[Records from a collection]
>>>>>

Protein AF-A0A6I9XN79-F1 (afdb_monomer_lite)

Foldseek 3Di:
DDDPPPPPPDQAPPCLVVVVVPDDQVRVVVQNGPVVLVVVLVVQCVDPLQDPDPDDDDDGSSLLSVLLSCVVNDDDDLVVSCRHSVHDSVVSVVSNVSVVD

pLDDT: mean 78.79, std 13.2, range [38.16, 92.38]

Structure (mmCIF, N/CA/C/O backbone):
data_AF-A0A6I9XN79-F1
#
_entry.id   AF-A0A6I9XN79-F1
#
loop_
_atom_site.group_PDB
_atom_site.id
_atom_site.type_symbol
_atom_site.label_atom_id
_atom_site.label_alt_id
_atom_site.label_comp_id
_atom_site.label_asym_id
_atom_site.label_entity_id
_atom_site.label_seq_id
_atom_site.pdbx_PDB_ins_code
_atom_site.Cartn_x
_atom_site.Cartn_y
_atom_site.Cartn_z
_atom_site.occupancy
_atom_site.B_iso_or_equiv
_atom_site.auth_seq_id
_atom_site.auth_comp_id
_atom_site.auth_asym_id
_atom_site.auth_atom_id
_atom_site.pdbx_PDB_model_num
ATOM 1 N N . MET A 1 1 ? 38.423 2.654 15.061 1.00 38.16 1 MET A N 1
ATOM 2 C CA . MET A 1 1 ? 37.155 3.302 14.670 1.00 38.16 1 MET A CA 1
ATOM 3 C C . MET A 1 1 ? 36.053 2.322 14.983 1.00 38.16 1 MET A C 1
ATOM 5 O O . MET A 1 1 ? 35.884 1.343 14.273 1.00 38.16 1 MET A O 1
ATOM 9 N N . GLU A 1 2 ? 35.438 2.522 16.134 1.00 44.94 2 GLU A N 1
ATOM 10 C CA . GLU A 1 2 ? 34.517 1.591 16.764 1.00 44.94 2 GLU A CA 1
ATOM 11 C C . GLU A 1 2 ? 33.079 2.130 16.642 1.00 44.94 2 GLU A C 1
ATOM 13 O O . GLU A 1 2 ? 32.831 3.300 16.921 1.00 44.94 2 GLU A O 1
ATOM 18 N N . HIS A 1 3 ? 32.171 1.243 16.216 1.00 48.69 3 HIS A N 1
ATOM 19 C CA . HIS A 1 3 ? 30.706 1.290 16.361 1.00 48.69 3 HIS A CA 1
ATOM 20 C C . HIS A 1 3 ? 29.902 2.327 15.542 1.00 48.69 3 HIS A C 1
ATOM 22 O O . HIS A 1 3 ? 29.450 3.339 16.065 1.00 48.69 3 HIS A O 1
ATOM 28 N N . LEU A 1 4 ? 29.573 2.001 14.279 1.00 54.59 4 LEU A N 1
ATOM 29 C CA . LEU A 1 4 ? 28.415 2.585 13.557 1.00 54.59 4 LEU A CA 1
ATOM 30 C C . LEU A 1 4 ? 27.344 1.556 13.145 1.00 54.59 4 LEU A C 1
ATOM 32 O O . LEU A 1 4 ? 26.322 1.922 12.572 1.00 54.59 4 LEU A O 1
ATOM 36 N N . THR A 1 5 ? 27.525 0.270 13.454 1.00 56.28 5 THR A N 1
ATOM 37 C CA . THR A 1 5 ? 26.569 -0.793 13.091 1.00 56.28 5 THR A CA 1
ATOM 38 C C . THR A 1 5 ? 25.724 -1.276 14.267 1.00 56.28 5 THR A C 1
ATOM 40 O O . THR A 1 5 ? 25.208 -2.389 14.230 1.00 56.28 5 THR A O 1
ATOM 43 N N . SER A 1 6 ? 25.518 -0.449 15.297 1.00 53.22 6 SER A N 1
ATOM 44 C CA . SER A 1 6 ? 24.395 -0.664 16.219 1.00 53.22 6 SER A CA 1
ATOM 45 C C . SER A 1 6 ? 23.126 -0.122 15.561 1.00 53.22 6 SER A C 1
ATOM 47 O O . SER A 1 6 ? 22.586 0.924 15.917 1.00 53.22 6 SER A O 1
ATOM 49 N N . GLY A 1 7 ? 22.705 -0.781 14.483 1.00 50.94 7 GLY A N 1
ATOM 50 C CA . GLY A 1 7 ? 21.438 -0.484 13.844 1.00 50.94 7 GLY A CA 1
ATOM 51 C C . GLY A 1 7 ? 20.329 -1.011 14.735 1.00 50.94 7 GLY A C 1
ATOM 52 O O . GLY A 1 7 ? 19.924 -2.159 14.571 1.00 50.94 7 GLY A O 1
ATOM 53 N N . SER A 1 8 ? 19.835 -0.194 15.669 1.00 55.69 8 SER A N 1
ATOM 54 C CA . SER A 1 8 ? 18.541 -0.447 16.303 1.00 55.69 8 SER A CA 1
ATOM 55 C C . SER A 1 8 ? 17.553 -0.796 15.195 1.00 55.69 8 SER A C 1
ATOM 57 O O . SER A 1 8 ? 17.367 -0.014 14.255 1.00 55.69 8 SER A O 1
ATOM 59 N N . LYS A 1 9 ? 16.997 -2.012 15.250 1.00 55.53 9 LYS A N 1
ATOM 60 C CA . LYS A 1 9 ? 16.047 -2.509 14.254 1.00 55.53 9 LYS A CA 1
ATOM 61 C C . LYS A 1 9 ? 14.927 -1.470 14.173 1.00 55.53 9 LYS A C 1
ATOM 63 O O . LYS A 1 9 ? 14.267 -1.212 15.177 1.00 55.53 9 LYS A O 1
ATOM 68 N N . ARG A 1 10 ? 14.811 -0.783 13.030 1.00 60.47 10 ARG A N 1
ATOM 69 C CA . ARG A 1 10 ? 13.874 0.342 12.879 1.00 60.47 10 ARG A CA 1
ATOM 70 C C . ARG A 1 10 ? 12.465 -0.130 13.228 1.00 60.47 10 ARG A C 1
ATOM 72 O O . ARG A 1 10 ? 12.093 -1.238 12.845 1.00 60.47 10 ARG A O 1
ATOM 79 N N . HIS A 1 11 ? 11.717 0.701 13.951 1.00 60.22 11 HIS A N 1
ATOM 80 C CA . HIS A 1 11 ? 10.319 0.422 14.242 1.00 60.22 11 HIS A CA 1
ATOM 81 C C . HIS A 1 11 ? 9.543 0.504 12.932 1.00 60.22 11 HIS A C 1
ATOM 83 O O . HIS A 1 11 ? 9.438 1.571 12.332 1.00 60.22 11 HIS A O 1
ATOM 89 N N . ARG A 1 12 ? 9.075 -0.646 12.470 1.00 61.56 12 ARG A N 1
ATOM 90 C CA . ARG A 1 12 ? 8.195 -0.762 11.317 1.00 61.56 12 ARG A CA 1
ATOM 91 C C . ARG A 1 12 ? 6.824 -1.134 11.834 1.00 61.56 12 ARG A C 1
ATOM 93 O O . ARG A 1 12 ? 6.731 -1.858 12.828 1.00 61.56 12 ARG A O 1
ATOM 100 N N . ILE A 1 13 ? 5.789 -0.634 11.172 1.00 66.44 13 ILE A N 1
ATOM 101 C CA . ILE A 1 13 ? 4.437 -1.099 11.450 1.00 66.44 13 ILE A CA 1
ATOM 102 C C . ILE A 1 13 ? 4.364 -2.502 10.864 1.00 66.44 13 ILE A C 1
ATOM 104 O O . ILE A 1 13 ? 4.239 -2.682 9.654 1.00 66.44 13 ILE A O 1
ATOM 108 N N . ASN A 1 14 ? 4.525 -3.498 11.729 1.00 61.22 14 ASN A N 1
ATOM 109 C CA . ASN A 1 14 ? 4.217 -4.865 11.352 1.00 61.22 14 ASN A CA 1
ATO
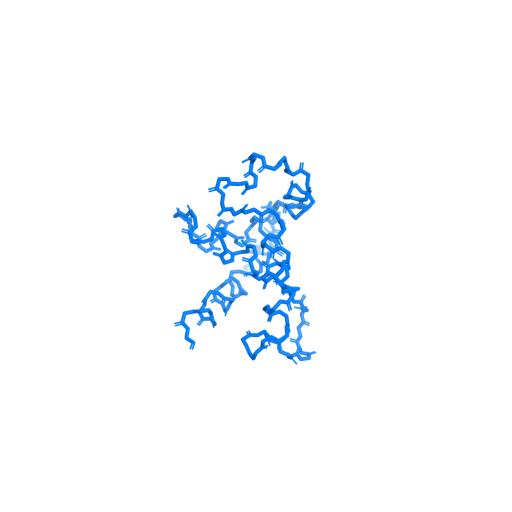M 110 C C . ASN A 1 14 ? 2.705 -4.941 11.115 1.00 61.22 14 ASN A C 1
ATOM 112 O O . ASN A 1 14 ? 1.934 -4.237 11.770 1.00 61.22 14 ASN A O 1
ATOM 116 N N . ASP A 1 15 ? 2.302 -5.765 10.154 1.00 69.06 15 ASP A N 1
ATOM 117 C CA . ASP A 1 15 ? 0.901 -6.144 9.976 1.00 69.06 15 ASP A CA 1
ATOM 118 C C . ASP A 1 15 ? -0.030 -4.998 9.537 1.00 69.06 15 ASP A C 1
ATOM 120 O O . ASP A 1 15 ? -1.248 -5.105 9.636 1.00 69.06 15 ASP A O 1
ATOM 124 N N . TYR A 1 16 ? 0.501 -3.909 8.961 1.00 72.56 16 T
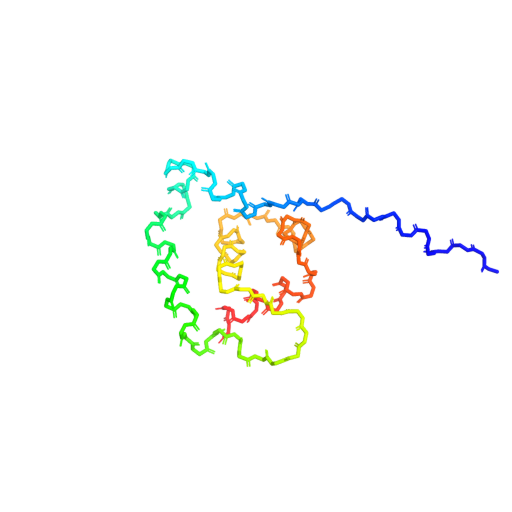YR A N 1
ATOM 125 C CA . TYR A 1 16 ? -0.338 -2.826 8.423 1.00 72.56 16 TYR A CA 1
ATOM 126 C C . TYR A 1 16 ? -1.373 -3.327 7.404 1.00 72.56 16 TYR A C 1
ATOM 128 O O . TYR A 1 16 ? -2.493 -2.828 7.359 1.00 72.56 16 TYR A O 1
ATOM 136 N N . LEU A 1 17 ? -1.037 -4.351 6.617 1.00 77.69 17 LEU A N 1
ATOM 137 C CA . LEU A 1 17 ? -1.994 -4.982 5.707 1.00 77.69 17 LEU A CA 1
ATOM 138 C C . LEU A 1 17 ? -3.114 -5.711 6.450 1.00 77.69 17 LEU A C 1
ATOM 140 O O . LEU A 1 17 ? -4.249 -5.673 5.990 1.00 77.69 17 LEU A O 1
ATOM 144 N N . GLU A 1 18 ? -2.811 -6.336 7.588 1.00 79.50 18 GLU A N 1
ATOM 145 C CA . GLU A 1 18 ? -3.822 -6.963 8.442 1.00 79.50 18 GLU A CA 1
ATOM 146 C C . GLU A 1 18 ? -4.738 -5.890 9.035 1.00 79.50 18 GLU A C 1
ATOM 148 O O . GLU A 1 18 ? -5.954 -6.051 9.043 1.00 79.50 18 GLU A O 1
ATOM 153 N N . ILE A 1 19 ? -4.175 -4.743 9.430 1.00 75.69 19 ILE A N 1
ATOM 154 C CA . ILE A 1 19 ? -4.949 -3.581 9.881 1.00 75.69 19 ILE A CA 1
ATOM 155 C C . ILE A 1 19 ? -5.893 -3.096 8.770 1.00 75.69 19 ILE A C 1
ATOM 157 O O . ILE A 1 19 ? -7.079 -2.909 9.028 1.00 75.69 19 ILE A O 1
ATOM 161 N N . VAL A 1 20 ? -5.400 -2.936 7.536 1.00 77.25 20 VAL A N 1
ATOM 162 C CA . VAL A 1 20 ? -6.229 -2.546 6.379 1.00 77.25 20 VAL A CA 1
ATOM 163 C C . VAL A 1 20 ? -7.305 -3.594 6.088 1.00 77.25 20 VAL A C 1
ATOM 165 O O . VAL A 1 20 ? -8.440 -3.248 5.761 1.00 77.25 20 VAL A O 1
ATOM 168 N N . ASP A 1 21 ? -6.989 -4.880 6.240 1.00 79.50 21 ASP A N 1
ATOM 169 C CA . ASP A 1 21 ? -7.968 -5.950 6.063 1.00 79.50 21 ASP A CA 1
ATOM 170 C C . ASP A 1 21 ? -9.084 -5.896 7.110 1.00 79.50 21 ASP A C 1
ATOM 172 O O . ASP A 1 21 ? -10.232 -6.192 6.765 1.00 79.50 21 ASP A O 1
ATOM 176 N N . LEU A 1 22 ? -8.783 -5.427 8.323 1.00 81.44 22 LEU A N 1
ATOM 177 C CA . LEU A 1 22 ? -9.732 -5.236 9.421 1.00 81.44 22 LEU A CA 1
ATOM 178 C C . LEU A 1 22 ? -10.545 -3.931 9.342 1.00 81.44 22 LEU A C 1
ATOM 180 O O . LEU A 1 22 ? -11.503 -3.788 10.102 1.00 81.44 22 LEU A O 1
ATOM 184 N N . TRP A 1 23 ? -10.217 -2.999 8.439 1.00 78.56 23 TRP A N 1
ATOM 185 C CA . TRP A 1 23 ? -10.974 -1.750 8.288 1.00 78.56 23 TRP A CA 1
ATOM 186 C C . TRP A 1 23 ? -12.436 -2.000 7.925 1.00 78.56 23 TRP A C 1
ATOM 188 O O . TRP A 1 23 ? -12.775 -2.802 7.051 1.00 78.56 23 TRP A O 1
ATOM 198 N N . THR A 1 24 ? -13.327 -1.250 8.552 1.00 76.56 24 THR A N 1
ATOM 199 C CA . THR A 1 24 ? -14.732 -1.192 8.165 1.00 76.56 24 THR A CA 1
ATOM 200 C C . THR A 1 24 ? -14.878 -0.658 6.738 1.00 76.56 24 THR A C 1
ATOM 202 O O . THR A 1 24 ? -14.017 0.047 6.212 1.00 76.56 24 THR A O 1
ATOM 205 N N . GLU A 1 25 ? -16.011 -0.950 6.094 1.00 75.62 25 GLU A N 1
ATOM 206 C CA . GLU A 1 25 ? -16.332 -0.348 4.791 1.00 75.62 25 GLU A CA 1
ATOM 207 C C . GLU A 1 25 ? -16.316 1.184 4.839 1.00 75.62 25 GLU A C 1
ATOM 209 O O . GLU A 1 25 ? -16.004 1.801 3.831 1.00 75.62 25 GLU A O 1
ATOM 214 N N . GLN A 1 26 ? -16.636 1.801 5.981 1.00 72.00 26 GLN A N 1
ATOM 215 C CA . GLN A 1 26 ? -16.593 3.255 6.138 1.00 72.00 26 GLN A CA 1
ATOM 216 C C . GLN A 1 26 ? -15.154 3.783 6.115 1.00 72.00 26 GLN A C 1
ATOM 218 O O . GLN A 1 26 ? -14.863 4.682 5.334 1.00 72.00 26 GLN A O 1
ATOM 223 N N . GLU A 1 27 ? -14.259 3.183 6.904 1.00 70.25 27 GLU A N 1
ATOM 224 C CA . GLU A 1 27 ? -12.827 3.526 6.924 1.00 70.25 27 GLU A CA 1
ATOM 225 C C . GLU A 1 27 ? -12.168 3.287 5.557 1.00 70.25 27 GLU A C 1
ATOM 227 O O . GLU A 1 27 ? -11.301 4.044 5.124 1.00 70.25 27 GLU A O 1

<<<<<

__Aim of the task__: Reproduce only the lines above spanning from the line containing "ATOM 57 O O" through the line containing "ATOM 68 N N", word for word.

__Solution to the problem__:
ATOM 57 O O . SER A 1 8 ? 17.367 -0.014 14.255 1.00 55.69 8 SER A O 1
ATOM 59 N N . LYS A 1 9 ? 16.997 -2.012 15.250 1.00 55.53 9 LYS A N 1
ATOM 60 C CA . LYS A 1 9 ? 16.047 -2.509 14.254 1.00 55.53 9 LYS A CA 1
ATOM 61 C C . LYS A 1 9 ? 14.927 -1.470 14.173 1.00 55.53 9 LYS A C 1
ATOM 63 O O . LYS A 1 9 ? 14.267 -1.212 15.177 1.00 55.53 9 LYS A O 1
ATOM 68 N N . ARG A 1 10 ? 14.811 -0.783 13.030 1.00 60.47 10 ARG A N 1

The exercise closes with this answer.